Records excerpted from a collection:
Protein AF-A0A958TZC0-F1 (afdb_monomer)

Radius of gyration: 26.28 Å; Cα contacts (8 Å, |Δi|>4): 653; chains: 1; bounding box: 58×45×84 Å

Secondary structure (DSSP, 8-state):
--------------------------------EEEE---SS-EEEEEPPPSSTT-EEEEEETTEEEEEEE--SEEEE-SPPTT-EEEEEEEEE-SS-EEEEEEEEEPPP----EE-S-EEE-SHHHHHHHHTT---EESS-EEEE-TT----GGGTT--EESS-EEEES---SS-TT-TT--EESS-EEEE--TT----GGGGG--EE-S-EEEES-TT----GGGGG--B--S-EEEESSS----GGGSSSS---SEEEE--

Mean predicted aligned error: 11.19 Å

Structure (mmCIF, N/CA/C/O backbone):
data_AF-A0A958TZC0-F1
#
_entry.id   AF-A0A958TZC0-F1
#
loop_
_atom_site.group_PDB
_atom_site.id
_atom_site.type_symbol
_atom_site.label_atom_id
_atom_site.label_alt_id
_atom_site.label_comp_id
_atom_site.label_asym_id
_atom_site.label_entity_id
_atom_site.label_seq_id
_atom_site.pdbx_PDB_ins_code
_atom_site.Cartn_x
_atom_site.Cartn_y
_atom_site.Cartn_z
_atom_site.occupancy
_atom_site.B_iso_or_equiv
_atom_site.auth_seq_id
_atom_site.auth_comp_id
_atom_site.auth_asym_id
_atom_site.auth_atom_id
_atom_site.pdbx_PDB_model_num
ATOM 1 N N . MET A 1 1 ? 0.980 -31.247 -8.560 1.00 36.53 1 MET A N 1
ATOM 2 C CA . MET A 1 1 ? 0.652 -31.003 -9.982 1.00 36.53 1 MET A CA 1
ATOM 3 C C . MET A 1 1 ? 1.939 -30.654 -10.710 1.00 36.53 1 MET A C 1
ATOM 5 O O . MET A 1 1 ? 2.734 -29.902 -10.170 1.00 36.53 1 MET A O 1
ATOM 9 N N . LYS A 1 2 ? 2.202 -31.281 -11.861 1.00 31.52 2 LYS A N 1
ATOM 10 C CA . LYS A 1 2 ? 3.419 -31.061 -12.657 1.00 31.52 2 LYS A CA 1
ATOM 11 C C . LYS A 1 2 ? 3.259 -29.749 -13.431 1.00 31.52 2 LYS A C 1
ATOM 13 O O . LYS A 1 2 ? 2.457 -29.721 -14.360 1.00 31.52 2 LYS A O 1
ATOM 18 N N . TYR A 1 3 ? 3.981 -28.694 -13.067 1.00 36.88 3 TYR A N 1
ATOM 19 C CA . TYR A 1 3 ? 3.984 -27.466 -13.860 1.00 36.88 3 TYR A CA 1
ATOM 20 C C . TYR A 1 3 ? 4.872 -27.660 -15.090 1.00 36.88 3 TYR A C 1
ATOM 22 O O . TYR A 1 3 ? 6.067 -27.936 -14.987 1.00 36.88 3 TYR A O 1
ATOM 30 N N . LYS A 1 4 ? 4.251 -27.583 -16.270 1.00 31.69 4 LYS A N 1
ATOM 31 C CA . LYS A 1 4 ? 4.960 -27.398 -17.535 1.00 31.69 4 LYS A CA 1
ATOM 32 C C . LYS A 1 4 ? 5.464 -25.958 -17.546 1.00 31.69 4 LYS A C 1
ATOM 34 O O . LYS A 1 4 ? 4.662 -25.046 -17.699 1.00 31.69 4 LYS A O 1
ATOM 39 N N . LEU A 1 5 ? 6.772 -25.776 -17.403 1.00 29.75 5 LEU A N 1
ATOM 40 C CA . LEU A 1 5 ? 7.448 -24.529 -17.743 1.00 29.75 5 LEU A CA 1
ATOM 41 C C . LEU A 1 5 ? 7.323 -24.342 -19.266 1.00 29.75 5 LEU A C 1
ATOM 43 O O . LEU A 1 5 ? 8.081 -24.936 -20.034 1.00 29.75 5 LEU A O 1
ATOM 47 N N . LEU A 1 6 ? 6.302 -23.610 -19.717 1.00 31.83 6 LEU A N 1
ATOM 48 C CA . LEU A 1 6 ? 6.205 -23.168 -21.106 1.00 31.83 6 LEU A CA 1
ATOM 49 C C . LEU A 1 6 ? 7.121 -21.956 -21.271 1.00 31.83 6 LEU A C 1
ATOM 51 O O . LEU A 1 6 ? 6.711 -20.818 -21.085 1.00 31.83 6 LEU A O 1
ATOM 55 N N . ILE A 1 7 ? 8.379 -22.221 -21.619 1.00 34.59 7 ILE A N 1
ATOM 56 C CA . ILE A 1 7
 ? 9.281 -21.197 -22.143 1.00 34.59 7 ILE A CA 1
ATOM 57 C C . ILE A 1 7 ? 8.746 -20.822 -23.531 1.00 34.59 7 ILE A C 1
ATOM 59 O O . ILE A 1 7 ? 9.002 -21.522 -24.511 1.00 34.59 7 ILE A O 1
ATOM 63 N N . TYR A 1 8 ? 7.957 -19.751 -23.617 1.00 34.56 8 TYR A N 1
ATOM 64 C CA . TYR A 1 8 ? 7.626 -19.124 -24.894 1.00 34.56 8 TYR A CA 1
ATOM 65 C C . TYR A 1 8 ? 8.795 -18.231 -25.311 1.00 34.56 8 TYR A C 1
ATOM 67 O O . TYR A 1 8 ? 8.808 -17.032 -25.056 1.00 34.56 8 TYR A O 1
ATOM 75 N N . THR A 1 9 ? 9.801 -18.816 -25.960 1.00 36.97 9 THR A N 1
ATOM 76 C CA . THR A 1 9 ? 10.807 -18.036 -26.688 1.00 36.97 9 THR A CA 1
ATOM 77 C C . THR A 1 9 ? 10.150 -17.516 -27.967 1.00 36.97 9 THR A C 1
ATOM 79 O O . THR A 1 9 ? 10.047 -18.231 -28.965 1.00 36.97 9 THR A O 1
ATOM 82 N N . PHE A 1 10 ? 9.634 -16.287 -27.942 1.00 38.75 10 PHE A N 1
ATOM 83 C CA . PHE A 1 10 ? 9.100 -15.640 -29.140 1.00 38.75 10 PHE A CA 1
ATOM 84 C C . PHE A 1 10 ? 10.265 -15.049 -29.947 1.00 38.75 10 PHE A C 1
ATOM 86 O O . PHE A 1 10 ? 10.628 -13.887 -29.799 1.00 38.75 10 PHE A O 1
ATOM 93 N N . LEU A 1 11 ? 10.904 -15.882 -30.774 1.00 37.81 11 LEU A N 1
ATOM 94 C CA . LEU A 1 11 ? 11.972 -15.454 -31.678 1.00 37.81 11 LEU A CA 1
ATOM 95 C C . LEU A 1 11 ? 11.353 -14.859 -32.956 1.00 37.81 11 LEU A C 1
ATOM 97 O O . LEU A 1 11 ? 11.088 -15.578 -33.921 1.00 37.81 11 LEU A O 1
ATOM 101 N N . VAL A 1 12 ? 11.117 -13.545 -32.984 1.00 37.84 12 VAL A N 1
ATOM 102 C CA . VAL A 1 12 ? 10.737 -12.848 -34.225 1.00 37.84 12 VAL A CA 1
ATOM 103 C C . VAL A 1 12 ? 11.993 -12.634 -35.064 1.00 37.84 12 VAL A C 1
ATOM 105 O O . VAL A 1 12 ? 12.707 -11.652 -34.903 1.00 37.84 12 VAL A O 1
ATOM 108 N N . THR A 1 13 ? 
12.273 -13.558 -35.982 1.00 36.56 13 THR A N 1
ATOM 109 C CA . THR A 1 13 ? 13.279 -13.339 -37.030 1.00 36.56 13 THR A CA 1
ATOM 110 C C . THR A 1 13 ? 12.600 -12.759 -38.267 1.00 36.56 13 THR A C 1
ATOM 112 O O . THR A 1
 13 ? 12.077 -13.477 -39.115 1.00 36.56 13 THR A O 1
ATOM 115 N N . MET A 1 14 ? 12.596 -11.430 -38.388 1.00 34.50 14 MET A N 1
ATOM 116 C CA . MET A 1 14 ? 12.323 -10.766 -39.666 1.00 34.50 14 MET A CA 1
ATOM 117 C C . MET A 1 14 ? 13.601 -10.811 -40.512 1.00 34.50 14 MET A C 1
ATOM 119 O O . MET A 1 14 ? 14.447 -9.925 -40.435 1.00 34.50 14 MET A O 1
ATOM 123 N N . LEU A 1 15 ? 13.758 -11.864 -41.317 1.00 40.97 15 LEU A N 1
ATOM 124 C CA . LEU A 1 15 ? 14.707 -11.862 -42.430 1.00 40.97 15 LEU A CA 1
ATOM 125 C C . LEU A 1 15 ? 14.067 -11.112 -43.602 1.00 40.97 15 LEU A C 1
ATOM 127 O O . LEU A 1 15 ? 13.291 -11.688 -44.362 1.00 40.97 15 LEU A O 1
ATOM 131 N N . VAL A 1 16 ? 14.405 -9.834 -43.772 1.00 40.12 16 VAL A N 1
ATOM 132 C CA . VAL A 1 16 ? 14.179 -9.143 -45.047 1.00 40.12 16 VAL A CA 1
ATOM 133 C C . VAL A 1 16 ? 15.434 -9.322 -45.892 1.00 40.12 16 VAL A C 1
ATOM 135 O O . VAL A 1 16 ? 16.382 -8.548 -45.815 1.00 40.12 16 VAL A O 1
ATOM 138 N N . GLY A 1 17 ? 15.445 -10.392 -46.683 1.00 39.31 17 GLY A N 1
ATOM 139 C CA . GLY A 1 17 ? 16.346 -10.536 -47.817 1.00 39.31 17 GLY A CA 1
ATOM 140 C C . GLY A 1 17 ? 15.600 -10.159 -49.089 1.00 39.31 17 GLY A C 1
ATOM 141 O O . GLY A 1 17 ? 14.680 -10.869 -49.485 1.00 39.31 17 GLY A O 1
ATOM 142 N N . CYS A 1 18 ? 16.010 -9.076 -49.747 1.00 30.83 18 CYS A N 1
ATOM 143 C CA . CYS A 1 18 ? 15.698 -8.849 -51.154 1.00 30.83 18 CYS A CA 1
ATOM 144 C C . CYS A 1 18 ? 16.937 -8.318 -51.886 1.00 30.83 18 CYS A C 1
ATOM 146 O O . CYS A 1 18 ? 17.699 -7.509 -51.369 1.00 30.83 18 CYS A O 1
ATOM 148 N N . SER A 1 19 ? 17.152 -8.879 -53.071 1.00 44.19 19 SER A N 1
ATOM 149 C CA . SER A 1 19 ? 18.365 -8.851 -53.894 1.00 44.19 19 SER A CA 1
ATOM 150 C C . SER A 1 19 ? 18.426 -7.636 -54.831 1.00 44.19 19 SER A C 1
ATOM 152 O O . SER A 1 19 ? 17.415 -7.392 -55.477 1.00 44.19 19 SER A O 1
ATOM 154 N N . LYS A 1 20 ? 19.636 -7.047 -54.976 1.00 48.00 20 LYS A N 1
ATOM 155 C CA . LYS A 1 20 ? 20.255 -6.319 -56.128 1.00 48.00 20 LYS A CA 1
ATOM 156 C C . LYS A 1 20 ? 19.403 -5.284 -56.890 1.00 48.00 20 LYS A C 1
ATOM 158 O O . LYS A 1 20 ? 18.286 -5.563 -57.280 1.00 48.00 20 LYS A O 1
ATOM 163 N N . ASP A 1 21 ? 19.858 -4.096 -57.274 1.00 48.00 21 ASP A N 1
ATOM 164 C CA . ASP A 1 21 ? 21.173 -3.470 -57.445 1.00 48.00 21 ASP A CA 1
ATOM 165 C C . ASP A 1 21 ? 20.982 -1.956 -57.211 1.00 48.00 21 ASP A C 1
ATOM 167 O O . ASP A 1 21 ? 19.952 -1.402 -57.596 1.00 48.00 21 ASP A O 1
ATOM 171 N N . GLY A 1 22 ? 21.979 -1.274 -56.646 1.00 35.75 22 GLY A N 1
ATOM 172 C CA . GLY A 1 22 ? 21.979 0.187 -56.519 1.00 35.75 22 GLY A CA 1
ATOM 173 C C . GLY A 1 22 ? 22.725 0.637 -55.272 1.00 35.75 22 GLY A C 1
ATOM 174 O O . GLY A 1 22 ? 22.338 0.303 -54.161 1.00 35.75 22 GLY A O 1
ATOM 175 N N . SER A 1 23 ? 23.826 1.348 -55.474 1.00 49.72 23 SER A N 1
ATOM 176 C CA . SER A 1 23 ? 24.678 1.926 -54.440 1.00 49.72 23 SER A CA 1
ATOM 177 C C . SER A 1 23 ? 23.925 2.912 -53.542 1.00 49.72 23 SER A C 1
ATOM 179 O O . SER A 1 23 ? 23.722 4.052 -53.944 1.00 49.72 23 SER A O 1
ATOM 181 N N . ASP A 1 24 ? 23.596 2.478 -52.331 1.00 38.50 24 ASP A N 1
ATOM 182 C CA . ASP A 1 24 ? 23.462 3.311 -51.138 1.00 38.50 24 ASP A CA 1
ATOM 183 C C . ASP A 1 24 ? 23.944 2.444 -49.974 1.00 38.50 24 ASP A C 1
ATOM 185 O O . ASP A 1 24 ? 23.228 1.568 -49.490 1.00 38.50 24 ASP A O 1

— PROBLEM TO SOLVE —
Could you set down, exactly as written, the lines above between the one holding "ATOM 48 C CA" and the one holding "ATOM 82 N N", inclusive, and nothing more?

— EXERCISE ANSWER —
ATOM 48 C CA . LEU A 1 6 ? 6.205 -23.168 -21.106 1.00 31.83 6 LEU A CA 1
ATOM 49 C C . LEU A 1 6 ? 7.121 -21.956 -21.271 1.00 31.83 6 LEU A C 1
ATOM 51 O O . LEU A 1 6 ? 6.711 -20.818 -21.085 1.00 31.83 6 LEU A O 1
ATOM 55 N N . ILE A 1 7 ? 8.379 -22.221 -21.619 1.00 34.59 7 ILE A N 1
ATOM 56 C CA . ILE A 1 7
 ? 9.281 -21.197 -22.143 1.00 34.59 7 ILE A CA 1
ATOM 57 C C . ILE A 1 7 ? 8.746 -20.822 -23.531 1.00 34.59 7 ILE A C 1
ATOM 59 O O . ILE A 1 7 ? 9.002 -21.522 -24.511 1.00 34.59 7 ILE A O 1
ATOM 63 N N . TYR A 1 8 ? 7.957 -19.751 -23.617 1.00 34.56 8 TYR A N 1
ATOM 64 C CA . TYR A 1 8 ? 7.626 -19.124 -24.894 1.00 34.56 8 TYR A CA 1
ATOM 65 C C . TYR A 1 8 ? 8.795 -18.231 -25.311 1.00 34.56 8 TYR A C 1
ATOM 67 O O . TYR A 1 8 ? 8.808 -17.032 -25.056 1.00 34.56 8 TYR A O 1
ATOM 75 N N . THR A 1 9 ? 9.801 -18.816 -25.960 1.00 36.97 9 THR A N 1
ATOM 76 C CA . THR A 1 9 ? 10.807 -18.036 -26.688 1.00 36.97 9 THR A CA 1
ATOM 77 C C . THR A 1 9 ? 10.150 -17.516 -27.967 1.00 36.97 9 THR A C 1
ATOM 79 O O . THR A 1 9 ? 10.047 -18.231 -28.965 1.00 36.97 9 THR A O 1
ATOM 82 N N . PHE A 1 10 ? 9.634 -16.287 -27.942 1.00 38.75 10 PHE A N 1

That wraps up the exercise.